Daniel Bekele, le chef de la Commission éthiopienne des droits de l’homme (EHRC), une institution étatique, a déclaré que la commission était au courant de la question.

« L’EHRC a régulièrement reçu des plaintes concernant la détention temporaire d’enfants des rues et d’autres personnes dans le cadre de mesures de sécurité et de réhabilitation, et nous en sommes préoccupés et enquêtons davantage sur ses implications en matière de droits humains », a-t-il déclaré.

Selon la Banque mondiale, 27 % des 120 millions d’habitants de l’Éthiopie vivent en dessous du seuil de pauvreté de 2,15 dollars par jour.

Addis-Abeba n’est pas le seul à essayer d’expulser ses habitants les plus pauvres pendant la durée d’un grand rassemblement international. L’année dernière à Kigali, avant la réunion des chefs de gouvernement du Commonwealth, les autorités rwandaises auraient arrêté des sans-abri et des mendiants dans les rues et les auraient placés dans un centre de détention non officiel.

La poussée pour nettoyer la ville est allée encore plus loin, selon Le New York Times. « Certains habitants ont déclaré qu’ils avaient reçu l’ordre de rénover ou de peindre leurs maisons ou d’acheter des banderoles faisant la publicité de l’industrie touristique du pays. »

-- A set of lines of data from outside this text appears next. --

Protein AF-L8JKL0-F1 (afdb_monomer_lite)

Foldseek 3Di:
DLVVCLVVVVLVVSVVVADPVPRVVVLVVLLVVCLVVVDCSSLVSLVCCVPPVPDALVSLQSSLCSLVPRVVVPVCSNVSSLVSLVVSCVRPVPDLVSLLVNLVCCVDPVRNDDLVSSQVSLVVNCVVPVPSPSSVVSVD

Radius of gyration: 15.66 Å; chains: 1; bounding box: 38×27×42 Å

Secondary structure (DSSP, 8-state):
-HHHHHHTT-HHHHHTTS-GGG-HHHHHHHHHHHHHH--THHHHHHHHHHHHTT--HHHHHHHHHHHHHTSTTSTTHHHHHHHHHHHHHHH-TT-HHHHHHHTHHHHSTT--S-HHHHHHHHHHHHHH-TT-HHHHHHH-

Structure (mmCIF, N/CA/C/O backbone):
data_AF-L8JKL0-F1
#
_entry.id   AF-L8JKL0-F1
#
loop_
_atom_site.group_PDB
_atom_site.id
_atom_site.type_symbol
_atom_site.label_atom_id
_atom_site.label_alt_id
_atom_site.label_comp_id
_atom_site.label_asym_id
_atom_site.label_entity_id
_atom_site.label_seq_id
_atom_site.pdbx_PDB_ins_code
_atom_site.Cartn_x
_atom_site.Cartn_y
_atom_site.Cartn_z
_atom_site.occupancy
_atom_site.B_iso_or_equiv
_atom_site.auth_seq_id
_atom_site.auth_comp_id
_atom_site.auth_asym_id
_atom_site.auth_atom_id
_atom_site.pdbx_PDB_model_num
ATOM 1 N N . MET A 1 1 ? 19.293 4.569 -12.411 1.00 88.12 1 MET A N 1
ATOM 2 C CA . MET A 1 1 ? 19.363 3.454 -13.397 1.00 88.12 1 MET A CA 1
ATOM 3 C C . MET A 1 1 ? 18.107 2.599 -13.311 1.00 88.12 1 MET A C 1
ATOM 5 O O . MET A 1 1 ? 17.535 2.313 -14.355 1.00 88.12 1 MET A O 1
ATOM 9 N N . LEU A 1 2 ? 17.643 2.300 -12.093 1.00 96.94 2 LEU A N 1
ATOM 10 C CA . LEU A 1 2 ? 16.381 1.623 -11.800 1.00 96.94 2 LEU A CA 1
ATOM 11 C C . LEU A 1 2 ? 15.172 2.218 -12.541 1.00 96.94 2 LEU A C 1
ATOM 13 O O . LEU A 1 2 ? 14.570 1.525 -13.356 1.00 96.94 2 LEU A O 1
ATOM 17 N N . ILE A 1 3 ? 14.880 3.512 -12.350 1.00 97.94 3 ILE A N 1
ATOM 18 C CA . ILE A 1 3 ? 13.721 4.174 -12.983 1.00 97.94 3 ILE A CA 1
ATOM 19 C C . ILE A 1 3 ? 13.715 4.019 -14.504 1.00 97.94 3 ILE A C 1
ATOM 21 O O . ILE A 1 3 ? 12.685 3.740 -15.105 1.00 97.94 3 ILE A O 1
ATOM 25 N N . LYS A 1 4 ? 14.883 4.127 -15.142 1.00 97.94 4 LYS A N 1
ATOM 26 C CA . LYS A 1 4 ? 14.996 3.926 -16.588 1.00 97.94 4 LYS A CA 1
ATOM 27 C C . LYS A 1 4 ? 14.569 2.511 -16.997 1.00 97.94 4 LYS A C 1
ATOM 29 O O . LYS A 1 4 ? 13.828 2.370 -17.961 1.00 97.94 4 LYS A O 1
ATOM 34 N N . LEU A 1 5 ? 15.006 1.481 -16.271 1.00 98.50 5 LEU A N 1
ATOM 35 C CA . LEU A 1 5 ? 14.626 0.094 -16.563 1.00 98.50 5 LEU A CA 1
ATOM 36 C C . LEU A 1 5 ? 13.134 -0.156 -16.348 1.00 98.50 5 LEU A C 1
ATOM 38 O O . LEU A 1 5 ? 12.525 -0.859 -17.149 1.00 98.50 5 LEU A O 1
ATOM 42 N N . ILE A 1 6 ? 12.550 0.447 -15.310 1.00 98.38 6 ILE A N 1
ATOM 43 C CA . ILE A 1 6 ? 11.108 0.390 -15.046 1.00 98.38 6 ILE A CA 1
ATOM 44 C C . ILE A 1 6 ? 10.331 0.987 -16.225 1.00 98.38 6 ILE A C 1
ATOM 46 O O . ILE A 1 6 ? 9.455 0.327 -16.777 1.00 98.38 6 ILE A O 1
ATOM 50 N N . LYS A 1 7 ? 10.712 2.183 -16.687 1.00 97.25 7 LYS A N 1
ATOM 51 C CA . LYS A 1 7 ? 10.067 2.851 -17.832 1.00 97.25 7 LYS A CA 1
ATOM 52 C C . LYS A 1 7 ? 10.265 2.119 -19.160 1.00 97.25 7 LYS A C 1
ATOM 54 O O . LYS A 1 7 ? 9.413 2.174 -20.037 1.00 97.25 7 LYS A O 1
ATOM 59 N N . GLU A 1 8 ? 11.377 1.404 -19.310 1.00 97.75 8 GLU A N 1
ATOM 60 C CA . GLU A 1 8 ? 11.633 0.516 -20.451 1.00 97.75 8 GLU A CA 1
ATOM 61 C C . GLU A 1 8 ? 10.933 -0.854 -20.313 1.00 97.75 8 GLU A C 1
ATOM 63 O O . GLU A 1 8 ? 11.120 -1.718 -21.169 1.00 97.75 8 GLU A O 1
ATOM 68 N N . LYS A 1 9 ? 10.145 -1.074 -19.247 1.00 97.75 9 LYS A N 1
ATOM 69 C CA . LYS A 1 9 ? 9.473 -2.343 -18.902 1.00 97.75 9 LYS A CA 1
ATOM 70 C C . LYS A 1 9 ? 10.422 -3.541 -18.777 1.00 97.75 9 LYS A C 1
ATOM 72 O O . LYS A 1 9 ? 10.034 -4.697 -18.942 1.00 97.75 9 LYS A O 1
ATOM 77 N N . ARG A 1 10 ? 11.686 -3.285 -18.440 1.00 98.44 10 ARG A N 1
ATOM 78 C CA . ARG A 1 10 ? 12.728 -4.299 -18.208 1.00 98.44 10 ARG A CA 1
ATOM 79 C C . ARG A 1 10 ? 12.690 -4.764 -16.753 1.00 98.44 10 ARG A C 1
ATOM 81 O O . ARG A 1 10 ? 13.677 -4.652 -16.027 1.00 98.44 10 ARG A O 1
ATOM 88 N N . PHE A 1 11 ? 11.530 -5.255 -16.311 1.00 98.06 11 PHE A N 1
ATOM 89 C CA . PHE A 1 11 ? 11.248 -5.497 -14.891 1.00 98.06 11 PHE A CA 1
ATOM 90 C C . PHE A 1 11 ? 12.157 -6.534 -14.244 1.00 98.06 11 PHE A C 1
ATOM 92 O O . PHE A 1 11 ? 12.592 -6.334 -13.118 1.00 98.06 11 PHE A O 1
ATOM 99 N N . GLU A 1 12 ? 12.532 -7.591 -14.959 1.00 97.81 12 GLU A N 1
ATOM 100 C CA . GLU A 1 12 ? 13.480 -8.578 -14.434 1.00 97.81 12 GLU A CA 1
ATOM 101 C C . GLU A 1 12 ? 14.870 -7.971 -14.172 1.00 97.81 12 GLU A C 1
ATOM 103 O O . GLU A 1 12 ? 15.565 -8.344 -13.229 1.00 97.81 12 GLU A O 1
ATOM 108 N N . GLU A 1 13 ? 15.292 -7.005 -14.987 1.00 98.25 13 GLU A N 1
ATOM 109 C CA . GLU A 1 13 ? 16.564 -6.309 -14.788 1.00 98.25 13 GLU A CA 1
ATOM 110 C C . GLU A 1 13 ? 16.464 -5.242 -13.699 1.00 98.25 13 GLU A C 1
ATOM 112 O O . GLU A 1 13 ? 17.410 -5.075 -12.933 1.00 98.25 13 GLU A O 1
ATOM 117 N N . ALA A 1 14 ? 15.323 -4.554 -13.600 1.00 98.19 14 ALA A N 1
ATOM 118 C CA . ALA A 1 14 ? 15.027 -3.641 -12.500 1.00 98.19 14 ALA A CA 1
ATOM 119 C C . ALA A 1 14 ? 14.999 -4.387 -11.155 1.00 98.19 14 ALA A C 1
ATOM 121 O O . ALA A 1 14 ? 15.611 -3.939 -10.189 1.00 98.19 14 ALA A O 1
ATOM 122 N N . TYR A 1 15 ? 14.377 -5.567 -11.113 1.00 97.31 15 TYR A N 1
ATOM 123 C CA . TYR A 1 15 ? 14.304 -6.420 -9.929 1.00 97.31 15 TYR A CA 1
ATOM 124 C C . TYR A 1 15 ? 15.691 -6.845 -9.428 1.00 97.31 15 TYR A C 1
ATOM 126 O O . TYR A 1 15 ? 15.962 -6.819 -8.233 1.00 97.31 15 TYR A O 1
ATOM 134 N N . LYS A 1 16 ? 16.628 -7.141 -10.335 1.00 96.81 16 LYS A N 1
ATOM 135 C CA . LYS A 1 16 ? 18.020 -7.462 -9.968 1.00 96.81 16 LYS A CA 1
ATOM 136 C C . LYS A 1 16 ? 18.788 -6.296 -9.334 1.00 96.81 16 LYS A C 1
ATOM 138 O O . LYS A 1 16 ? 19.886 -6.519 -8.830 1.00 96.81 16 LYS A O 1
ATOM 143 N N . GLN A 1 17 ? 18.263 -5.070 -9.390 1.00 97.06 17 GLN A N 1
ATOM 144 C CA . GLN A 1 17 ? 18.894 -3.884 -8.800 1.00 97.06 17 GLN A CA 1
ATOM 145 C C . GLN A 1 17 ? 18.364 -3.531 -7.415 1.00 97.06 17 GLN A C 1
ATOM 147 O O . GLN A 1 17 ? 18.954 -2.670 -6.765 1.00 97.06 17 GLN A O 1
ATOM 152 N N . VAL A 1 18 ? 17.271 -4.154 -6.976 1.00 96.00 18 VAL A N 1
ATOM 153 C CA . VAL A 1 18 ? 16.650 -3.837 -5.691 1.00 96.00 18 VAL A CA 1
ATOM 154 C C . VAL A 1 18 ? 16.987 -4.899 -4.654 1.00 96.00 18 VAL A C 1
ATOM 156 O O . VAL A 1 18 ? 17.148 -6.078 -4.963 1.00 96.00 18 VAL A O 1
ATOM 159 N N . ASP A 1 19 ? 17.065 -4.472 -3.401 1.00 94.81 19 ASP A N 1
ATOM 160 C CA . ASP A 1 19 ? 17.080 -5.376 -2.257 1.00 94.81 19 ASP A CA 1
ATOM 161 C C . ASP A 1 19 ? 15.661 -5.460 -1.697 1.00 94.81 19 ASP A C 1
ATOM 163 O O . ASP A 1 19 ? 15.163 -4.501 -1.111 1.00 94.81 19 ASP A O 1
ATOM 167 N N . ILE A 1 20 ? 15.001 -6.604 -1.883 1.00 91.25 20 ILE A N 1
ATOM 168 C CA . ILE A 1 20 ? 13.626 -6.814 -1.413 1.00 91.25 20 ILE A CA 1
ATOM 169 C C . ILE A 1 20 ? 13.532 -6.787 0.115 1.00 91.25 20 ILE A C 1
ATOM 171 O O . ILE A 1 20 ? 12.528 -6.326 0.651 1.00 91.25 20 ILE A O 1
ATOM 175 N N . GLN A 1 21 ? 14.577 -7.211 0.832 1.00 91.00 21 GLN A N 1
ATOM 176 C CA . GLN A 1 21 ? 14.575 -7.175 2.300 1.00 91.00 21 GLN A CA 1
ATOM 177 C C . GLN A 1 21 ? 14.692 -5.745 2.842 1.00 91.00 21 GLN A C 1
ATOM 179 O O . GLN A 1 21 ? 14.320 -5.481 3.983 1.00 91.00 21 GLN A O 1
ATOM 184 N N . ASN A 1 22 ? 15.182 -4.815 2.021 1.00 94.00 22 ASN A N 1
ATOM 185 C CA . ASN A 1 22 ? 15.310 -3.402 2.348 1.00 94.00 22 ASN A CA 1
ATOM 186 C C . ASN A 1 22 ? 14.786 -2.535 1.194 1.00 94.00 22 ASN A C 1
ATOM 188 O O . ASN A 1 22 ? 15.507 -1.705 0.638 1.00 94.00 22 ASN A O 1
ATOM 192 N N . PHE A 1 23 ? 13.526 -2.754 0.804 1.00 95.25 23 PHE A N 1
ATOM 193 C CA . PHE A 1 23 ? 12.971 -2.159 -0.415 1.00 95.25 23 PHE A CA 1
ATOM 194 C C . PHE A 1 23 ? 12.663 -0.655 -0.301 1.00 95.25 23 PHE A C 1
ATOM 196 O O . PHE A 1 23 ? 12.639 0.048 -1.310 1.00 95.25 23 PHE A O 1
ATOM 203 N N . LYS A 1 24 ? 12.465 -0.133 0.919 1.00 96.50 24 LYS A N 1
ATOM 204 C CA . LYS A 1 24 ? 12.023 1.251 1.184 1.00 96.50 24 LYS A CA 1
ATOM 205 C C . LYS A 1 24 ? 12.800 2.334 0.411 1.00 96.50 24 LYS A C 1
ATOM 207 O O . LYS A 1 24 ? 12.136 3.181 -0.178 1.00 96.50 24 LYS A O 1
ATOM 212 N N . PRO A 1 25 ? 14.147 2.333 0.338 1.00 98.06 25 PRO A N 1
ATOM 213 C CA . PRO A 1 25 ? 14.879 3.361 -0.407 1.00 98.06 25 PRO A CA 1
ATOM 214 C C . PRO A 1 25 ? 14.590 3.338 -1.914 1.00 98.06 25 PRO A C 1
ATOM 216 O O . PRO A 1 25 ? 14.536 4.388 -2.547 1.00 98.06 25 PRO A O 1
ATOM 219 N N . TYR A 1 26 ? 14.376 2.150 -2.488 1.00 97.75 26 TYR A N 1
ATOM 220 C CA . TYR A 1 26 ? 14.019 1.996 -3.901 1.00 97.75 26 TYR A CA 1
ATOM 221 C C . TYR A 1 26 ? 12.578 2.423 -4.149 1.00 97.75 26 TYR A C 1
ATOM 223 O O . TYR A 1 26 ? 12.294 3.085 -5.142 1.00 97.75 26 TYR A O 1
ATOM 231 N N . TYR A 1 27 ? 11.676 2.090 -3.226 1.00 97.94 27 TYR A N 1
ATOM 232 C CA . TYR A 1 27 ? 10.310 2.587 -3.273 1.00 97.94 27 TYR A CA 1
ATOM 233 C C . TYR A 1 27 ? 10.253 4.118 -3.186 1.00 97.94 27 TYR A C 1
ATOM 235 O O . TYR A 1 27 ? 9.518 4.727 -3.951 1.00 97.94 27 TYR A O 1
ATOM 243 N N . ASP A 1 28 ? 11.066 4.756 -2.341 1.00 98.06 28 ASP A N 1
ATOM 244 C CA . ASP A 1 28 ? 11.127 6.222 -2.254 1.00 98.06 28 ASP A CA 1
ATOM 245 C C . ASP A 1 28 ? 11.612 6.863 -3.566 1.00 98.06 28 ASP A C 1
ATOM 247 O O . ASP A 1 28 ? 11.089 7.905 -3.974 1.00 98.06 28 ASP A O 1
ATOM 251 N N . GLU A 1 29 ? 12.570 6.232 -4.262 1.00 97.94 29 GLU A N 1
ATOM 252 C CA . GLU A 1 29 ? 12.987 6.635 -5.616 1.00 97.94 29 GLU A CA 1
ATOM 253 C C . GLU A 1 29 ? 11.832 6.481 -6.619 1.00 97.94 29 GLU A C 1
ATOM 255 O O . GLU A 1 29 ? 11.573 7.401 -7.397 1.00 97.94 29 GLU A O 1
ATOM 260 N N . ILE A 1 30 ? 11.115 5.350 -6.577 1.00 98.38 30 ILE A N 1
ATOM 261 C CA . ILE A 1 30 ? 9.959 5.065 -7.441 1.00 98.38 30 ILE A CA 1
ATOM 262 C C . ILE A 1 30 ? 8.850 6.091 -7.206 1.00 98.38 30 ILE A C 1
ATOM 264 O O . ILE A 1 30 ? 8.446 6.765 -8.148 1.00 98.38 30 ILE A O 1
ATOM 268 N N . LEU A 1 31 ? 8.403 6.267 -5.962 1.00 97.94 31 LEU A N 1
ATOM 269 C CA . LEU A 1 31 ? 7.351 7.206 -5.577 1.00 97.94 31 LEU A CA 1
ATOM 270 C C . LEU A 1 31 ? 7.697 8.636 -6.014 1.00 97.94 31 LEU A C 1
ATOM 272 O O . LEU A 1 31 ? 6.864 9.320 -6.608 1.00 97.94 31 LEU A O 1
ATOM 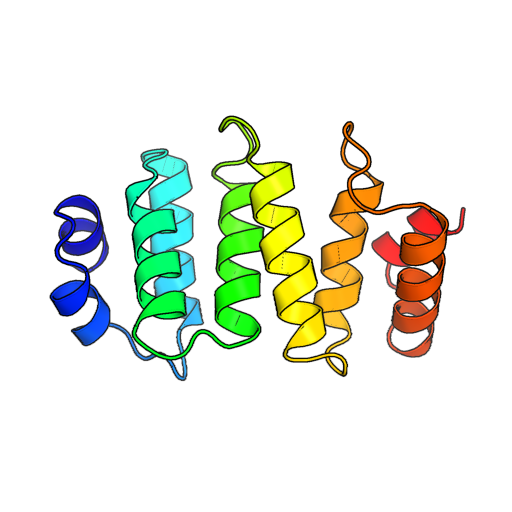276 N N . SER A 1 32 ? 8.945 9.063 -5.793 1.00 97.56 32 SER A N 1
ATOM 277 C CA . SER A 1 32 ? 9.427 10.373 -6.249 1.00 97.56 32 SER A CA 1
ATOM 278 C C . SER A 1 32 ? 9.372 10.516 -7.771 1.00 97.56 32 SER A C 1
ATOM 280 O O . SER A 1 32 ? 9.036 11.589 -8.266 1.00 97.56 32 SER A O 1
ATOM 282 N N . ALA A 1 33 ? 9.689 9.457 -8.520 1.00 97.50 33 ALA A N 1
ATOM 283 C CA . ALA A 1 33 ? 9.606 9.469 -9.977 1.00 97.50 33 ALA A CA 1
ATOM 284 C C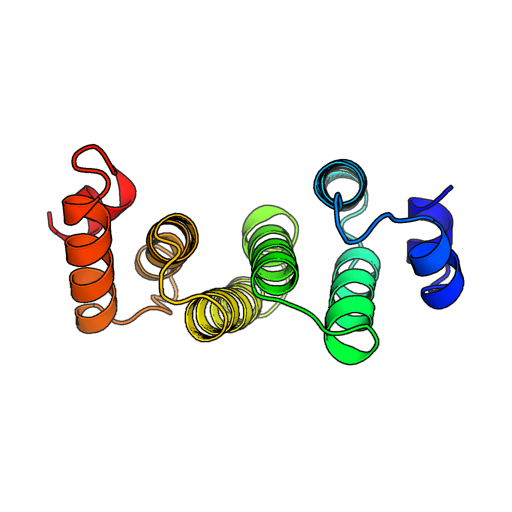 . ALA A 1 33 ? 8.154 9.553 -10.471 1.00 97.50 33 ALA A C 1
ATOM 286 O O . ALA A 1 33 ? 7.884 10.331 -11.384 1.00 97.50 33 ALA A O 1
ATOM 287 N N . VAL A 1 34 ? 7.223 8.836 -9.831 1.00 96.94 34 VAL A N 1
ATOM 288 C CA . VAL A 1 34 ? 5.794 8.853 -10.200 1.00 96.94 34 VAL A CA 1
ATOM 289 C C . VAL A 1 34 ? 5.184 10.237 -10.020 1.00 96.94 34 VAL A C 1
ATOM 291 O O . VAL A 1 34 ? 4.428 10.680 -10.874 1.00 96.94 34 VAL A O 1
ATOM 294 N N . PHE A 1 35 ? 5.552 10.968 -8.964 1.00 96.12 35 PHE A N 1
ATOM 295 C CA . PHE A 1 35 ? 5.107 12.357 -8.788 1.00 96.12 35 PHE A CA 1
ATOM 296 C C . PHE A 1 35 ? 5.610 13.313 -9.881 1.00 96.12 35 PHE A C 1
ATOM 298 O O . PHE A 1 35 ? 5.089 14.419 -10.005 1.00 96.12 35 PHE A O 1
ATOM 305 N N . VAL A 1 36 ? 6.640 12.928 -10.641 1.00 96.06 36 VAL A N 1
ATOM 306 C CA . VAL A 1 36 ? 7.200 13.744 -11.725 1.00 96.06 36 VAL A CA 1
ATOM 307 C C . VAL A 1 36 ? 6.631 13.344 -13.080 1.00 96.06 36 VAL A C 1
ATOM 309 O O . VAL A 1 36 ? 6.362 14.222 -13.898 1.00 96.06 36 VAL A O 1
ATOM 312 N N . ASP A 1 37 ? 6.516 12.044 -13.354 1.00 95.75 37 ASP A N 1
ATOM 313 C CA . ASP A 1 37 ? 6.156 11.549 -14.685 1.00 95.75 37 ASP A CA 1
ATOM 314 C C . ASP A 1 37 ? 4.768 10.919 -14.798 1.00 95.75 37 ASP A C 1
ATOM 316 O O . ASP A 1 37 ? 4.331 10.690 -15.926 1.00 95.75 37 ASP A O 1
ATOM 320 N N . GLU A 1 38 ? 4.086 10.680 -13.673 1.00 94.94 38 GLU A N 1
ATOM 321 C CA . GLU A 1 38 ? 2.724 10.139 -13.608 1.00 94.94 38 GLU A CA 1
ATOM 322 C C . GLU A 1 38 ? 2.564 8.793 -14.352 1.00 94.94 38 GLU A C 1
ATOM 324 O O . GLU A 1 38 ? 1.471 8.413 -14.775 1.00 94.94 38 GLU A O 1
ATOM 329 N N . ASP A 1 39 ? 3.664 8.049 -14.528 1.00 95.50 39 ASP A N 1
ATOM 330 C CA . ASP A 1 39 ? 3.708 6.862 -15.382 1.00 95.50 39 ASP A CA 1
ATOM 331 C C . ASP A 1 39 ? 3.274 5.590 -14.630 1.00 95.50 39 ASP A C 1
ATOM 333 O O . ASP A 1 39 ? 3.825 5.207 -13.595 1.00 95.50 39 ASP A O 1
ATOM 337 N N . MET A 1 40 ? 2.313 4.858 -15.190 1.00 96.50 40 MET A N 1
ATOM 338 C CA . MET A 1 40 ? 1.835 3.595 -14.619 1.00 96.50 40 MET A CA 1
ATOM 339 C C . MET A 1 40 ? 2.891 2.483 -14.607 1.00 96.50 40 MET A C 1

Un porte-parole de Human Rights Watch a déclaré : « La stratégie du Rwanda visant à promouvoir Kigali en tant que centre de réunions et de conférences signifie souvent des abus continus envers les habitants les plus pauvres et les plus marginalisés de la capitale.

Les autorités ougandaises ont fait la même chose avant la réunion du Commonwealth de 2007 à Kampala, retirant les personnes «indésirables» des rues pour promouvoir une «bonne image» du pays, selon la chercheuse Sarah Musubika.

Et à Athènes et à Pékin, des personnes vulnérables et itinérantes ont été déplacées de force avant les Jeux olympiques d’été de 2004 et 2008, respectivement.